Technical Description:
Our double transducer consists of a potentiometer, DC fan, servo motor, wind sensor, and an Arduino to change the height of an index card according to the rotational position of the potentiometer. To achieve this, we first took the analog input of the potentiometer and translated that into a PWM signal which was then sent to a MOSFET that controls the RPM of the fan. Placed in front of the fan, we had our wind sensor taking measurements of the wind speed created by the fan, which was then processed through a series of calculations to determine an output value to the servo motor that then moves the index card vertically.
Final Double Transducers:
Board 1
Board 2
Detailed Photos:
MOSFET + Soldering
Moving the Index Card using Servo Motor
Fan + Airflow Sensor
Potentiometer Input
Discussion
The easiest part of our project was coming up with the idea. Using the requirements given to us – rotational position to the movement of an index card, we thought it would be interesting – albeit ridiculous – to use a fan blowing wind into a wind sensor (which neither of us had used before) to then make an index card move up and down using a servo motor. Beyond the simple initial ideation, we ran into lots of issues while building that required us to constantly recheck our work and debug, but ultimately worked when added to the chain of devices other students made.

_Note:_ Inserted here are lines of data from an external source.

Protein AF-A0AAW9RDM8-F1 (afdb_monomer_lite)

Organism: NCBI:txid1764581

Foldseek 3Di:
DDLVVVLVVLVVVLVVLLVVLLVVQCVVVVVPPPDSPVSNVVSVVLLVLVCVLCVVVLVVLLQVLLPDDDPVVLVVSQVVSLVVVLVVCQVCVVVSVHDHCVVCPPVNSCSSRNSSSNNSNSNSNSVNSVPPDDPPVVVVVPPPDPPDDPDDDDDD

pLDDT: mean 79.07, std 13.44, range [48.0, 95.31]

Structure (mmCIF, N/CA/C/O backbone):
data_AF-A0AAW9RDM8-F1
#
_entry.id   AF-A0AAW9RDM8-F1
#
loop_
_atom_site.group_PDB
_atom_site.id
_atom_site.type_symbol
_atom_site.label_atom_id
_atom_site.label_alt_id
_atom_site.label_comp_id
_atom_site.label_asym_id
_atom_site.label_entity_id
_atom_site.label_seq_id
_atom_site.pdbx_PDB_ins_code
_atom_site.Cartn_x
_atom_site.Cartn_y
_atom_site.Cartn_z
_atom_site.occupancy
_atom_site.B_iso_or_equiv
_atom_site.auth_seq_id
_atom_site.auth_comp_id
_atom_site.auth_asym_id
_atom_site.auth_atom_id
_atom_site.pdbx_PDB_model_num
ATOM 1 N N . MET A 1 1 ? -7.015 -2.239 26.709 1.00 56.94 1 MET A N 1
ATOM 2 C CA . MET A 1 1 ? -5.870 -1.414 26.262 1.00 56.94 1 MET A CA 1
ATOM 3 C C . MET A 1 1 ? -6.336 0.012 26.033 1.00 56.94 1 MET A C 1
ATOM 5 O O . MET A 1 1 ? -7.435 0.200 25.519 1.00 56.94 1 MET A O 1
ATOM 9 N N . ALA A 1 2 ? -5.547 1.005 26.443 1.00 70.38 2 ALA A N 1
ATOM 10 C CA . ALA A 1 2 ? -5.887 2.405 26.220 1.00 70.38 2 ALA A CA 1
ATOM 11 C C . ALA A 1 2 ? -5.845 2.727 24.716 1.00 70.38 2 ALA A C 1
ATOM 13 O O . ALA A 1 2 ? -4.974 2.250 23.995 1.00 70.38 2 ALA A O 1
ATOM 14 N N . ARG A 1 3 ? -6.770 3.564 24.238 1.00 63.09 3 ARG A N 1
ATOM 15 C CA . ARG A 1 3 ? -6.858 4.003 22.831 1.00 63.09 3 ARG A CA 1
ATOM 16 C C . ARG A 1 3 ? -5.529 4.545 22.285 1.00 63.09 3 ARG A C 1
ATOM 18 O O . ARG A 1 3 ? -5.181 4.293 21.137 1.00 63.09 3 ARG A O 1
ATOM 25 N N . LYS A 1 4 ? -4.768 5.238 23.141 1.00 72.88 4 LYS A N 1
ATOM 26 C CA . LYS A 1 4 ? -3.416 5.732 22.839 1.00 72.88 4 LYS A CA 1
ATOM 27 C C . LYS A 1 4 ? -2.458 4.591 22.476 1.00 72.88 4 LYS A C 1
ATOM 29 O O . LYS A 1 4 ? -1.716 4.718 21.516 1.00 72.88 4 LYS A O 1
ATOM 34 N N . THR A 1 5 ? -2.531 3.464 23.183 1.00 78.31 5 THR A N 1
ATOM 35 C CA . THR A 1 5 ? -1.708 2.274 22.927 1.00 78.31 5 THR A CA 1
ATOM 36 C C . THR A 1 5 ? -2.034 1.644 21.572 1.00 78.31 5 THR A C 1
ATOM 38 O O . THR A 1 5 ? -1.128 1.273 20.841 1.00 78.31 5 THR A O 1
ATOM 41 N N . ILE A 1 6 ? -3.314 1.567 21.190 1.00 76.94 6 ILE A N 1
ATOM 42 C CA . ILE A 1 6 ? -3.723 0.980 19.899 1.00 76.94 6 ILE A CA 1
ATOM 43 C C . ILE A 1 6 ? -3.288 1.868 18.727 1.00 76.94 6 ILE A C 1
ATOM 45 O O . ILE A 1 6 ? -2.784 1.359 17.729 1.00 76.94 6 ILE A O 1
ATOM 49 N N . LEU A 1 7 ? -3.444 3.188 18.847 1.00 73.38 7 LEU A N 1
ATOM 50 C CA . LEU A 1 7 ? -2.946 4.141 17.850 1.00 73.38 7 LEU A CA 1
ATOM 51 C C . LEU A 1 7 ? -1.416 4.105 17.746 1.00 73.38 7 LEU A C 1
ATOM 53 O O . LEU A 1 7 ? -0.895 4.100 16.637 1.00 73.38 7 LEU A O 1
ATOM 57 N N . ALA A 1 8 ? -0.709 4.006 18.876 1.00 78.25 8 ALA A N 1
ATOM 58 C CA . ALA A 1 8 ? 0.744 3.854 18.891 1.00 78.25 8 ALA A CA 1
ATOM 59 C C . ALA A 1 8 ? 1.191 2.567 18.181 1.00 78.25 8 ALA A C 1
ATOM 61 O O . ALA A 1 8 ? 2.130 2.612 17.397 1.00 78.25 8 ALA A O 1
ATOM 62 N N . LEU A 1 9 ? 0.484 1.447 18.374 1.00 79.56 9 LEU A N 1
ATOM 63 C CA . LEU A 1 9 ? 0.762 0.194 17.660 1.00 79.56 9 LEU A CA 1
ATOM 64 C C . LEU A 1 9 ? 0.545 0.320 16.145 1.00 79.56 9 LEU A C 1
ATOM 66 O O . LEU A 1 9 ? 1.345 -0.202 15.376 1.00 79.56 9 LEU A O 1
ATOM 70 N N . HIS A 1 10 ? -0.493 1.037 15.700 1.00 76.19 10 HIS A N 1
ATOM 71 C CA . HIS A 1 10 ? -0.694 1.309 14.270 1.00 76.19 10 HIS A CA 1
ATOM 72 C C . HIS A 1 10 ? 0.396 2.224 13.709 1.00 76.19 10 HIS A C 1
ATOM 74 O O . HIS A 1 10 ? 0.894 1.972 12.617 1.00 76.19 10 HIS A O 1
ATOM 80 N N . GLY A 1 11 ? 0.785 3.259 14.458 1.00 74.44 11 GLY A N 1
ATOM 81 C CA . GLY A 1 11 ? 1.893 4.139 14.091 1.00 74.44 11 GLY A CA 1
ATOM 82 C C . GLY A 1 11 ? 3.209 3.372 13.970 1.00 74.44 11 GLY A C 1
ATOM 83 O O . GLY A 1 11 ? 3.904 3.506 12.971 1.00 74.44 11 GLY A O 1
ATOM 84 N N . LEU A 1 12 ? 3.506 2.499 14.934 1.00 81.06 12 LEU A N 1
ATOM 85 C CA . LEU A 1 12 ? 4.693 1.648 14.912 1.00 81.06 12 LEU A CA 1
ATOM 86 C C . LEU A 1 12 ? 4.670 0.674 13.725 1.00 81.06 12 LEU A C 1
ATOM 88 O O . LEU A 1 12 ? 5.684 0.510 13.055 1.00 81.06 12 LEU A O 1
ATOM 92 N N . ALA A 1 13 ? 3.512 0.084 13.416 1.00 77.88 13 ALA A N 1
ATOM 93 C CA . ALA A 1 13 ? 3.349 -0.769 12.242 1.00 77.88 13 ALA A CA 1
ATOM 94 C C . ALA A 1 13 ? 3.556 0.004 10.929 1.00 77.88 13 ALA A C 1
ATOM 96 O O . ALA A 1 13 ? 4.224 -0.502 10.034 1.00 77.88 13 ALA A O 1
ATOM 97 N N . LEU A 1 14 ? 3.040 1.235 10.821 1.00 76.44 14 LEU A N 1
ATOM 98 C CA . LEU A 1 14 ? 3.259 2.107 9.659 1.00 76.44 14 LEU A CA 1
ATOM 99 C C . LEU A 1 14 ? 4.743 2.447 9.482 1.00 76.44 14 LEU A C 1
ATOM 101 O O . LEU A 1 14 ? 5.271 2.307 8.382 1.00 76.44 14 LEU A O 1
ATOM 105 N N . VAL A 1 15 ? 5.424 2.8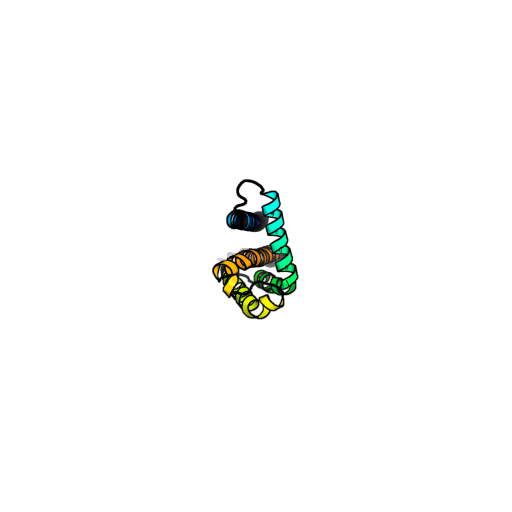40 10.563 1.00 79.06 15 VAL A N 1
ATOM 106 C CA . VAL A 1 15 ? 6.866 3.131 10.540 1.00 79.06 15 VAL A CA 1
ATOM 107 C C . VAL A 1 15 ? 7.663 1.885 10.158 1.00 79.06 15 VAL A C 1
ATOM 109 O O 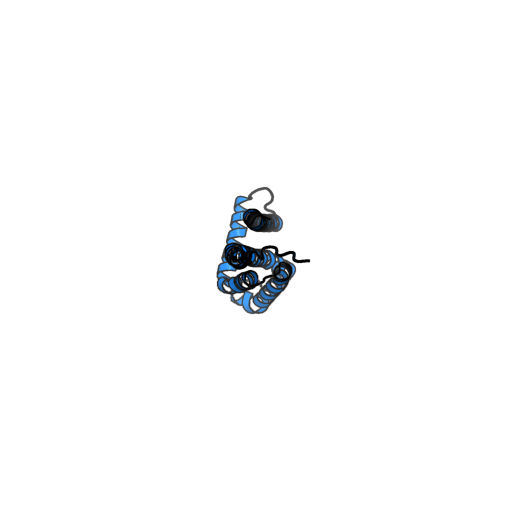. VAL A 1 15 ? 8.514 1.959 9.278 1.00 79.06 15 VAL A O 1
ATOM 112 N N . GLY A 1 16 ? 7.355 0.728 10.749 1.00 76.81 16 GLY A N 1
ATOM 113 C CA . GLY A 1 16 ? 8.002 -0.537 10.398 1.00 76.81 16 GLY A CA 1
ATOM 114 C C . GLY A 1 16 ? 7.824 -0.891 8.922 1.00 76.81 16 GLY A C 1
ATOM 115 O O . GLY A 1 16 ? 8.778 -1.300 8.267 1.00 76.81 16 GLY A O 1
ATOM 116 N N . LEU A 1 17 ? 6.633 -0.660 8.365 1.00 76.75 17 LEU A N 1
ATOM 117 C CA . LEU A 1 17 ? 6.367 -0.920 6.953 1.00 76.75 17 LEU A CA 1
ATOM 118 C C . LEU A 1 17 ? 7.171 0.005 6.025 1.00 76.75 17 LEU A C 1
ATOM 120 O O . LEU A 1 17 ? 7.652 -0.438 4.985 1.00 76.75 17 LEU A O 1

Because we were working with varied voltages – 5V, 12V, 9V – we had to be especially careful when connecting to laptops and adding power. And though we did spend a lot of time testing each part of our device, we still ended up burning one servo motor and having to replace it due to connecting power sources incorrectly. Once we smelled the smoke, we were able to backtrack and fix the issue. However, we still faced a series of issues that continued to be problematic even when presenting our final devices. For example, the potentiometer could only read a specific range of values and if it would go under or over the threshold (500-900), it would completely freeze and only when back in the correct range, would begin working again as expected. Due to this potentiometer issue, we also found that the wind sensor could now only sense wind speed from 4-8 mph) and, because it was integer mapped, it could only move to 5 positions total, making it clunky when moving. However, we were able to fix this problem by multiplying our values by 10 so that, for example, instead of reading 5.5 mph, it can be read as 55, 60, etc. and, because it is an integer, it can be read more easily. Additionally, we faced some challenges in getting the LCD display to work properly, but by going through our code multiple times, we were able to solve the problem, although it still cannot read any value outside of the range created by the potentiometer problem. While we were able to get the first board working mostly as we expected, the second board, due to not testing the MOSFET before soldering it, the soldering might be one reason as to why it is not working as we would like it to.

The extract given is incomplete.